#### WHAT NEEDS TO BE DONE:
Output the lines from the top of the entries below to the line with "ATOM 22 C CA", both included, exactly and without pictures.

(Records excerpted from a collection)
+++
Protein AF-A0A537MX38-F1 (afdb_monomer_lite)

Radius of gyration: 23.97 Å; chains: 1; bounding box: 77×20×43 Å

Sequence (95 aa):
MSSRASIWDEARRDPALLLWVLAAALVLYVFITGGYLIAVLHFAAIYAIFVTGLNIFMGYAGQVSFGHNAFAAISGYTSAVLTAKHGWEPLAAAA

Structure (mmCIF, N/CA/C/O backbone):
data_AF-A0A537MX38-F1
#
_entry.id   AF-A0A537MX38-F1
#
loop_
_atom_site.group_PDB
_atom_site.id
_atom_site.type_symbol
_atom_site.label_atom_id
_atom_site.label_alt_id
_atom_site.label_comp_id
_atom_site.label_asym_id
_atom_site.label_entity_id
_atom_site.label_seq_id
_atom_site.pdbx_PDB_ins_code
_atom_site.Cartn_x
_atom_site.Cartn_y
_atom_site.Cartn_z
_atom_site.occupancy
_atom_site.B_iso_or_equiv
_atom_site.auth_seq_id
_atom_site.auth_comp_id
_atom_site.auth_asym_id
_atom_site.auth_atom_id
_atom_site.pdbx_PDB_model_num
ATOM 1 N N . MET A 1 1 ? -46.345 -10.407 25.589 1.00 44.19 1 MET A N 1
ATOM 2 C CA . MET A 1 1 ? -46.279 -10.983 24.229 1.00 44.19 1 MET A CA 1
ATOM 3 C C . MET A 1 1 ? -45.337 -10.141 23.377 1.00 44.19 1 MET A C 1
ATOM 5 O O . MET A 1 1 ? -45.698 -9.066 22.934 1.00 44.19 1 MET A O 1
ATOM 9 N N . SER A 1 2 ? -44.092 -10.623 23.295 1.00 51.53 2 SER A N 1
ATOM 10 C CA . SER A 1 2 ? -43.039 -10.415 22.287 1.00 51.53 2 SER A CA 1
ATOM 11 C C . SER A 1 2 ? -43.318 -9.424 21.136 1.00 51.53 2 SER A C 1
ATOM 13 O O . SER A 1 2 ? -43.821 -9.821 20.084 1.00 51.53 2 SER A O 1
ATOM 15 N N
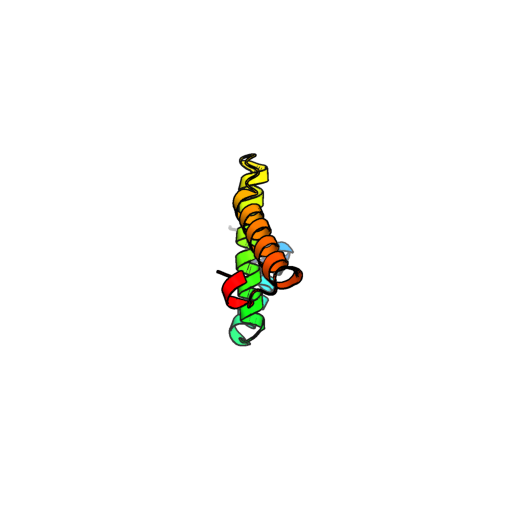 . SER A 1 3 ? -42.862 -8.175 21.279 1.00 53.84 3 SER A N 1
ATOM 16 C CA . SER A 1 3 ? -42.593 -7.304 20.129 1.00 53.84 3 SER A CA 1
ATOM 17 C C . SER A 1 3 ? -41.222 -7.673 19.558 1.00 53.84 3 SER A C 1
ATOM 19 O O . SER A 1 3 ? -40.187 -7.286 20.099 1.00 53.84 3 SER A O 1
ATOM 21 N N . ARG A 1 4 ? -41.211 -8.500 18.504 1.00 63.56 4 ARG A N 1
ATOM 22 C CA . ARG A 1 4 ? -40.018 -8.791 17.694 1.00 63.56 4 ARG A CA 1
ATOM 23 C C . ARG A 1 4 ? -39.769 -7.560 16.827 1.00 63.56 4 ARG A C 1
ATOM 25 O O . ARG A 1 4 ? -40.127 -7.569 15.653 1.00 63.56 4 ARG A O 1
ATOM 32 N N . ALA A 1 5 ? -39.228 -6.494 17.419 1.00 55.66 5 ALA A N 1
ATOM 33 C CA . ALA A 1 5 ? -38.612 -5.435 16.634 1.00 55.66 5 ALA A CA 1
ATOM 34 C C . ALA A 1 5 ? -37.564 -6.125 15.757 1.00 55.66 5 ALA A C 1
ATOM 36 O O . ALA A 1 5 ? -36.644 -6.797 16.227 1.00 55.66 5 ALA A O 1
ATOM 37 N N . SER A 1 6 ? -37.886 -6.132 14.479 1.00 65.00 6 SER A N 1
ATOM 38 C CA . SER A 1 6 ? -37.290 -6.959 13.463 1.00 65.00 6 SER A CA 1
ATOM 39 C C . SER A 1 6 ? -35.853 -6.487 13.278 1.00 65.00 6 SER A C 1
ATOM 41 O O . SER A 1 6 ? -35.622 -5.354 12.881 1.00 65.00 6 SER A O 1
ATOM 43 N N . ILE A 1 7 ? -34.878 -7.356 13.545 1.00 60.88 7 ILE A N 1
ATOM 44 C CA . ILE A 1 7 ? -33.452 -7.181 13.199 1.00 60.88 7 ILE A CA 1
ATOM 45 C C . ILE A 1 7 ? -33.232 -6.667 11.760 1.00 60.88 7 ILE A C 1
ATOM 47 O O . ILE A 1 7 ? -32.193 -6.095 11.445 1.00 60.88 7 ILE A O 1
ATOM 51 N N . TRP A 1 8 ? -34.234 -6.854 10.896 1.00 61.84 8 TRP A N 1
ATOM 52 C CA . TRP A 1 8 ? -34.277 -6.408 9.512 1.00 61.84 8 TRP A CA 1
ATOM 53 C C . TRP A 1 8 ? -34.559 -4.904 9.345 1.00 61.84 8 TRP A C 1
ATOM 55 O O . TRP A 1 8 ? -34.251 -4.365 8.285 1.00 61.84 8 TRP A O 1
ATOM 65 N N . ASP A 1 9 ? -35.111 -4.218 10.353 1.00 59.31 9 ASP A N 1
ATOM 66 C CA . ASP A 1 9 ? -35.388 -2.773 10.301 1.00 59.31 9 ASP A CA 1
ATOM 67 C C . ASP A 1 9 ? -34.141 -1.931 10.614 1.00 59.31 9 ASP A C 1
ATOM 69 O O . ASP A 1 9 ? -33.930 -0.899 9.974 1.00 59.31 9 ASP A O 1
ATOM 73 N N . GLU A 1 10 ? -33.276 -2.408 11.517 1.00 58.38 10 GLU A N 1
ATOM 74 C CA . GLU A 1 10 ? -31.995 -1.763 11.848 1.00 58.38 10 GLU A CA 1
ATOM 75 C C . GLU A 1 10 ? -31.004 -1.898 10.679 1.00 58.38 10 GLU A C 1
ATOM 77 O O . GLU A 1 10 ? -30.438 -0.918 10.194 1.00 58.38 10 GLU A O 1
ATOM 82 N N . ALA A 1 11 ? -30.915 -3.105 10.102 1.00 57.53 11 ALA A N 1
ATOM 83 C CA . ALA A 1 11 ? -30.050 -3.394 8.959 1.00 57.53 11 ALA A CA 1
ATOM 84 C C . ALA A 1 11 ? -30.386 -2.573 7.696 1.00 57.53 11 ALA A C 1
ATOM 86 O O . ALA A 1 11 ? -29.559 -2.430 6.795 1.00 57.53 11 ALA A O 1
ATOM 87 N N . ARG A 1 12 ? -31.605 -2.025 7.615 1.00 64.94 12 ARG A N 1
ATOM 88 C CA . ARG A 1 12 ? -32.091 -1.244 6.471 1.00 64.94 12 ARG A CA 1
ATOM 89 C C . ARG A 1 12 ? -31.660 0.228 6.513 1.00 64.94 12 ARG A C 1
ATOM 91 O O . ARG A 1 12 ? -31.846 0.924 5.513 1.00 64.94 12 ARG A O 1
ATOM 98 N N . ARG A 1 13 ? -31.115 0.718 7.634 1.00 65.12 13 ARG A N 1
ATOM 99 C CA . ARG A 1 13 ? -30.760 2.139 7.826 1.00 65.12 13 ARG A CA 1
ATOM 100 C C . ARG A 1 13 ? -29.276 2.419 8.027 1.00 65.12 13 ARG A C 1
ATOM 102 O O . ARG A 1 13 ? -28.900 3.586 7.951 1.00 65.12 13 ARG A O 1
ATOM 109 N N . ASP A 1 14 ? -28.442 1.396 8.188 1.00 71.50 14 ASP A N 1
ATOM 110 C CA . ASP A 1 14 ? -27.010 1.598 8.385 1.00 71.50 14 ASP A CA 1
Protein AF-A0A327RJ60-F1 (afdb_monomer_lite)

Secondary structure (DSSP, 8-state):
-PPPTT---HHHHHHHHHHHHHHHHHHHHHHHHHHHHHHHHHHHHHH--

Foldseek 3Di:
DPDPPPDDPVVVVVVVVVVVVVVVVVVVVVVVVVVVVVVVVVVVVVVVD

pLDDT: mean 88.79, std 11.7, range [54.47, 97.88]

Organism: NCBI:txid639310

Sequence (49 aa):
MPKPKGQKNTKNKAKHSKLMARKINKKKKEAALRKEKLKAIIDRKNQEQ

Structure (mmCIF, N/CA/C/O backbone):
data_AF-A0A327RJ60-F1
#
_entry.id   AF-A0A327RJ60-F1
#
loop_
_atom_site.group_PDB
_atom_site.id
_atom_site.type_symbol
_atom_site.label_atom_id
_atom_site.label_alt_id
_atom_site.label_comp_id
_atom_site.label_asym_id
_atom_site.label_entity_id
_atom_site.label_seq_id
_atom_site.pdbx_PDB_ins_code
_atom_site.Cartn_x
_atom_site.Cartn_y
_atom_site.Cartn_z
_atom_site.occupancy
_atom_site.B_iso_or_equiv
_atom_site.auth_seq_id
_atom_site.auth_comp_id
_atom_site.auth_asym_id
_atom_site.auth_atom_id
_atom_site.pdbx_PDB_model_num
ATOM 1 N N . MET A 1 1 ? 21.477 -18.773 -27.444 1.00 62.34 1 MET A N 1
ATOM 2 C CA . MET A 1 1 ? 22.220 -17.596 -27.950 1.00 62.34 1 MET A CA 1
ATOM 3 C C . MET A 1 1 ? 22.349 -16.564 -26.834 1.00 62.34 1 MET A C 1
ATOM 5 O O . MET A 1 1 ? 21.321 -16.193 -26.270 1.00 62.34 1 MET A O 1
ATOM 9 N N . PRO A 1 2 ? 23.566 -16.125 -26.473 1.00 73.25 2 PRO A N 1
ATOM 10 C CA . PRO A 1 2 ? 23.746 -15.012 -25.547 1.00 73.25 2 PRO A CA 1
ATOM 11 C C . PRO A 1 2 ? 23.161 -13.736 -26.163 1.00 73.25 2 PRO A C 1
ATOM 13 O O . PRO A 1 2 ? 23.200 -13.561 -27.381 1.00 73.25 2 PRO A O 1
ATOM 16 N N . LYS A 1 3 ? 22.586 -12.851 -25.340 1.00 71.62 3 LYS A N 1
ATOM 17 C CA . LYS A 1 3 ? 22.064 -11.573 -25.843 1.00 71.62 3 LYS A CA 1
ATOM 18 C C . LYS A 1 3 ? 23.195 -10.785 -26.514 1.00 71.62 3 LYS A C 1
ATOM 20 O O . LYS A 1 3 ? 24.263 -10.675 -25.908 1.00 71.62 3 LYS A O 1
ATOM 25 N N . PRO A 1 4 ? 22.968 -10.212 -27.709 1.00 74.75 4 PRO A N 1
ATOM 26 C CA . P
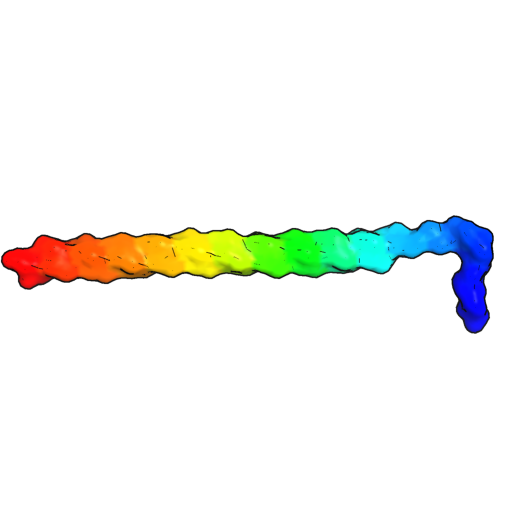RO A 1 4 ? 23.975 -9.406 -28.380 1.00 74.75 4 PRO A CA 1
ATOM 27 C C . PRO A 1 4 ? 24.430 -8.255 -27.476 1.00 74.75 4 PRO A C 1
ATOM 29 O O . PRO A 1 4 ? 23.623 -7.616 -26.788 1.00 74.75 4 PRO A O 1
ATOM 32 N N . LYS A 1 5 ? 25.746 -8.019 -27.456 1.00 62.81 5 LYS A N 1
ATOM 33 C CA . LYS A 1 5 ? 26.396 -6.975 -26.655 1.00 62.81 5 LYS A CA 1
ATOM 34 C C . LYS A 1 5 ? 25.750 -5.625 -27.002 1.00 62.81 5 LYS A C 1
ATOM 36 O O . LYS A 1 5 ? 25.794 -5.199 -28.148 1.00 62.81 5 LYS A O 1
ATOM 41 N N . GLY A 1 6 ? 25.090 -4.992 -26.027 1.00 69.25 6 GLY A N 1
ATOM 42 C CA . GLY A 1 6 ? 24.392 -3.705 -26.202 1.00 69.25 6 GLY A CA 1
ATOM 43 C C . GLY A 1 6 ? 22.858 -3.760 -26.206 1.00 69.25 6 GLY A C 1
ATOM 44 O O . GLY A 1 6 ? 22.213 -2.712 -26.128 1.00 69.25 6 GLY A O 1
ATOM 45 N N . GLN A 1 7 ? 22.235 -4.946 -26.216 1.00 73.31 7 GLN A N 1
ATOM 46 C CA . GLN A 1 7 ? 20.773 -5.039 -26.164 1.00 73.31 7 GLN A CA 1
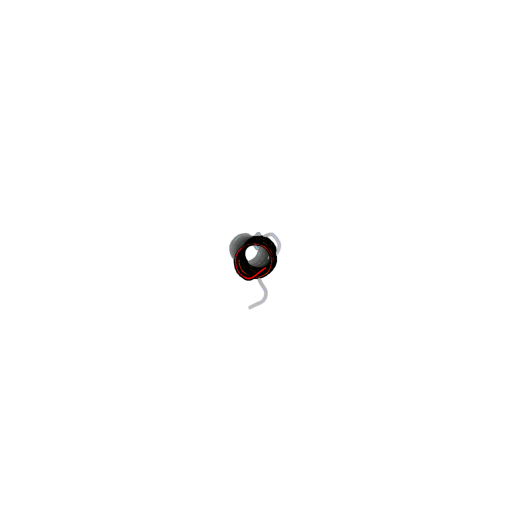ATOM 47 C C . GLN A 1 7 ? 20.245 -4.637 -24.773 1.00 73.31 7 GLN A C 1
ATOM 49 O O . GLN A 1 7 ? 20.430 -5.338 -23.774 1.00 73.31 7 GLN A O 1
ATOM 54 N N . LYS A 1 8 ? 19.582 -3.476 -24.686 1.00 69.38 8 LYS A N 1
ATOM 55 C CA . LYS A 1 8 ? 19.087 -2.929 -23.413 1.00 69.38 8 LYS A CA 1
ATOM 56 C C . LYS A 1 8 ? 18.011 -3.849 -22.809 1.00 69.38 8 LYS A C 1
ATOM 58 O O . LYS A 1 8 ? 17.016 -4.172 -23.449 1.00 69.38 8 LYS A O 1
ATOM 63 N N . ASN A 1 9 ? 18.154 -4.212 -21.529 1.00 
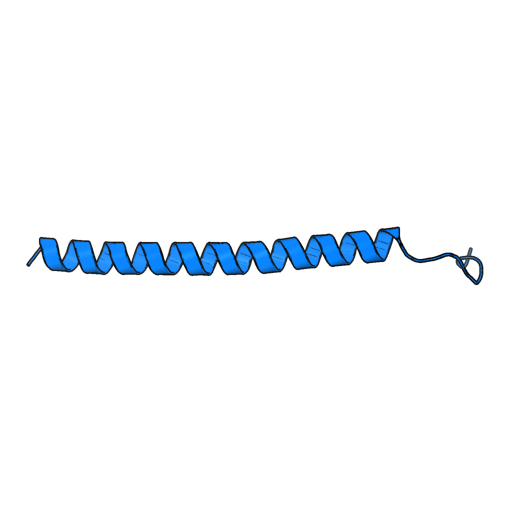73.62 9 ASN A N 1
ATOM 64 C CA . ASN A 1 9 ? 17.197 -5.037 -20.762 1.00 73.62 9 ASN A CA 1
ATOM 65 C C . ASN A 1 9 ? 15.888 -4.291 -20.381 1.00 73.62 9 ASN A C 1
ATOM 67 O O . ASN A 1 9 ? 15.349 -4.476 -19.288 1.00 73.62 9 ASN A O 1
ATOM 71 N N . THR A 1 10 ? 15.358 -3.436 -21.257 1.00 80.62 10 THR A N 1
ATOM 72 C CA . THR A 1 10 ? 14.207 -2.542 -21.006 1.00 80.62 10 THR A CA 1
ATOM 73 C C . THR A 1 10 ? 12.970 -3.288 -20.508 1.00 80.62 10 THR A C 1
ATOM 75 O O . THR A 1 10 ? 12.379 -2.896 -19.504 1.00 80.62 10 THR A O 1
ATOM 78 N N . LYS A 1 11 ? 12.633 -4.424 -21.133 1.00 83.81 11 LYS A N 1
ATOM 79 C CA . LYS A 1 11 ? 11.498 -5.273 -20.731 1.00 83.81 11 LYS A CA 1
ATOM 80 C C . LYS A 1 11 ? 11.642 -5.797 -19.297 1.00 83.81 11 LYS A C 1
ATOM 82 O O . LYS A 1 11 ? 10.677 -5.787 -18.539 1.00 83.81 11 LYS A O 1
ATOM 87 N N . ASN A 1 12 ? 12.842 -6.220 -18.898 1.00 84.62 12 ASN A N 1
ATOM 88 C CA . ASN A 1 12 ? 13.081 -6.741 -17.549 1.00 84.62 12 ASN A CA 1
+++
#### FINISHED EXERCISE:
Protein AF-A0A537MX38-F1 (afdb_monomer_lite)

Radius of gyration: 23.97 Å; chains: 1; bounding box: 77×20×43 Å

Sequence (95 aa):
MSSRASIWDEARRDPALLLWVLAAALVLYVFITGGYLIAVLHFAAIYAIFVTGLNIFMGYAGQVSFGHNAFAAISGYTSAVLTAKHGWEPLAAAA

Structure (mmCIF, N/CA/C/O backbone):
data_AF-A0A537MX38-F1
#
_entry.id   AF-A0A537MX38-F1
#
loop_
_atom_site.group_PDB
_atom_site.id
_atom_site.type_symbol
_atom_site.label_atom_id
_atom_site.label_alt_id
_atom_site.label_comp_id
_atom_site.label_asym_id
_atom_site.label_entity_id
_atom_site.label_seq_id
_atom_site.pdbx_PDB_ins_code
_atom_site.Cartn_x
_atom_site.Cartn_y
_atom_site.Cartn_z
_atom_site.occupancy
_atom_site.B_iso_or_equiv
_atom_site.auth_seq_id
_atom_site.auth_comp_id
_atom_site.auth_asym_id
_atom_site.auth_atom_id
_atom_site.pdbx_PDB_model_num
ATOM 1 N N . MET A 1 1 ? -46.345 -10.407 25.589 1.00 44.19 1 MET A N 1
ATOM 2 C CA . MET A 1 1 ? -46.279 -10.983 24.229 1.00 44.19 1 MET A CA 1
ATOM 3 C C . MET A 1 1 ? -45.337 -10.141 23.377 1.00 44.19 1 MET A C 1
ATOM 5 O O . MET A 1 1 ? -45.698 -9.066 22.934 1.00 44.19 1 MET A O 1
ATOM 9 N N . SER A 1 2 ? -44.092 -10.623 23.295 1.00 51.53 2 SER A N 1
ATOM 10 C CA . SER A 1 2 ? -43.039 -10.415 22.287 1.00 51.53 2 SER A CA 1
ATOM 11 C C . SER A 1 2 ? -43.318 -9.424 21.136 1.00 51.53 2 SER A C 1
ATOM 13 O O . SER A 1 2 ? -43.821 -9.821 20.084 1.00 51.53 2 SER A O 1
ATOM 15 N N
 . SER A 1 3 ? -42.862 -8.175 21.279 1.00 53.84 3 SER A N 1
ATOM 16 C CA . SER A 1 3 ? -42.593 -7.304 20.129 1.00 53.84 3 SER A CA 1
ATOM 17 C C . SER A 1 3 ? -41.222 -7.673 19.558 1.00 53.84 3 SER A C 1
ATOM 19 O O . SER A 1 3 ? -40.187 -7.286 20.099 1.00 53.84 3 SER A O 1
ATOM 21 N N . ARG A 1 4 ? -41.211 -8.500 18.504 1.00 63.56 4 ARG A N 1
ATOM 22 C CA . ARG A 1 4 ? -40.018 -8.791 17.694 1.00 63.56 4 ARG A CA 1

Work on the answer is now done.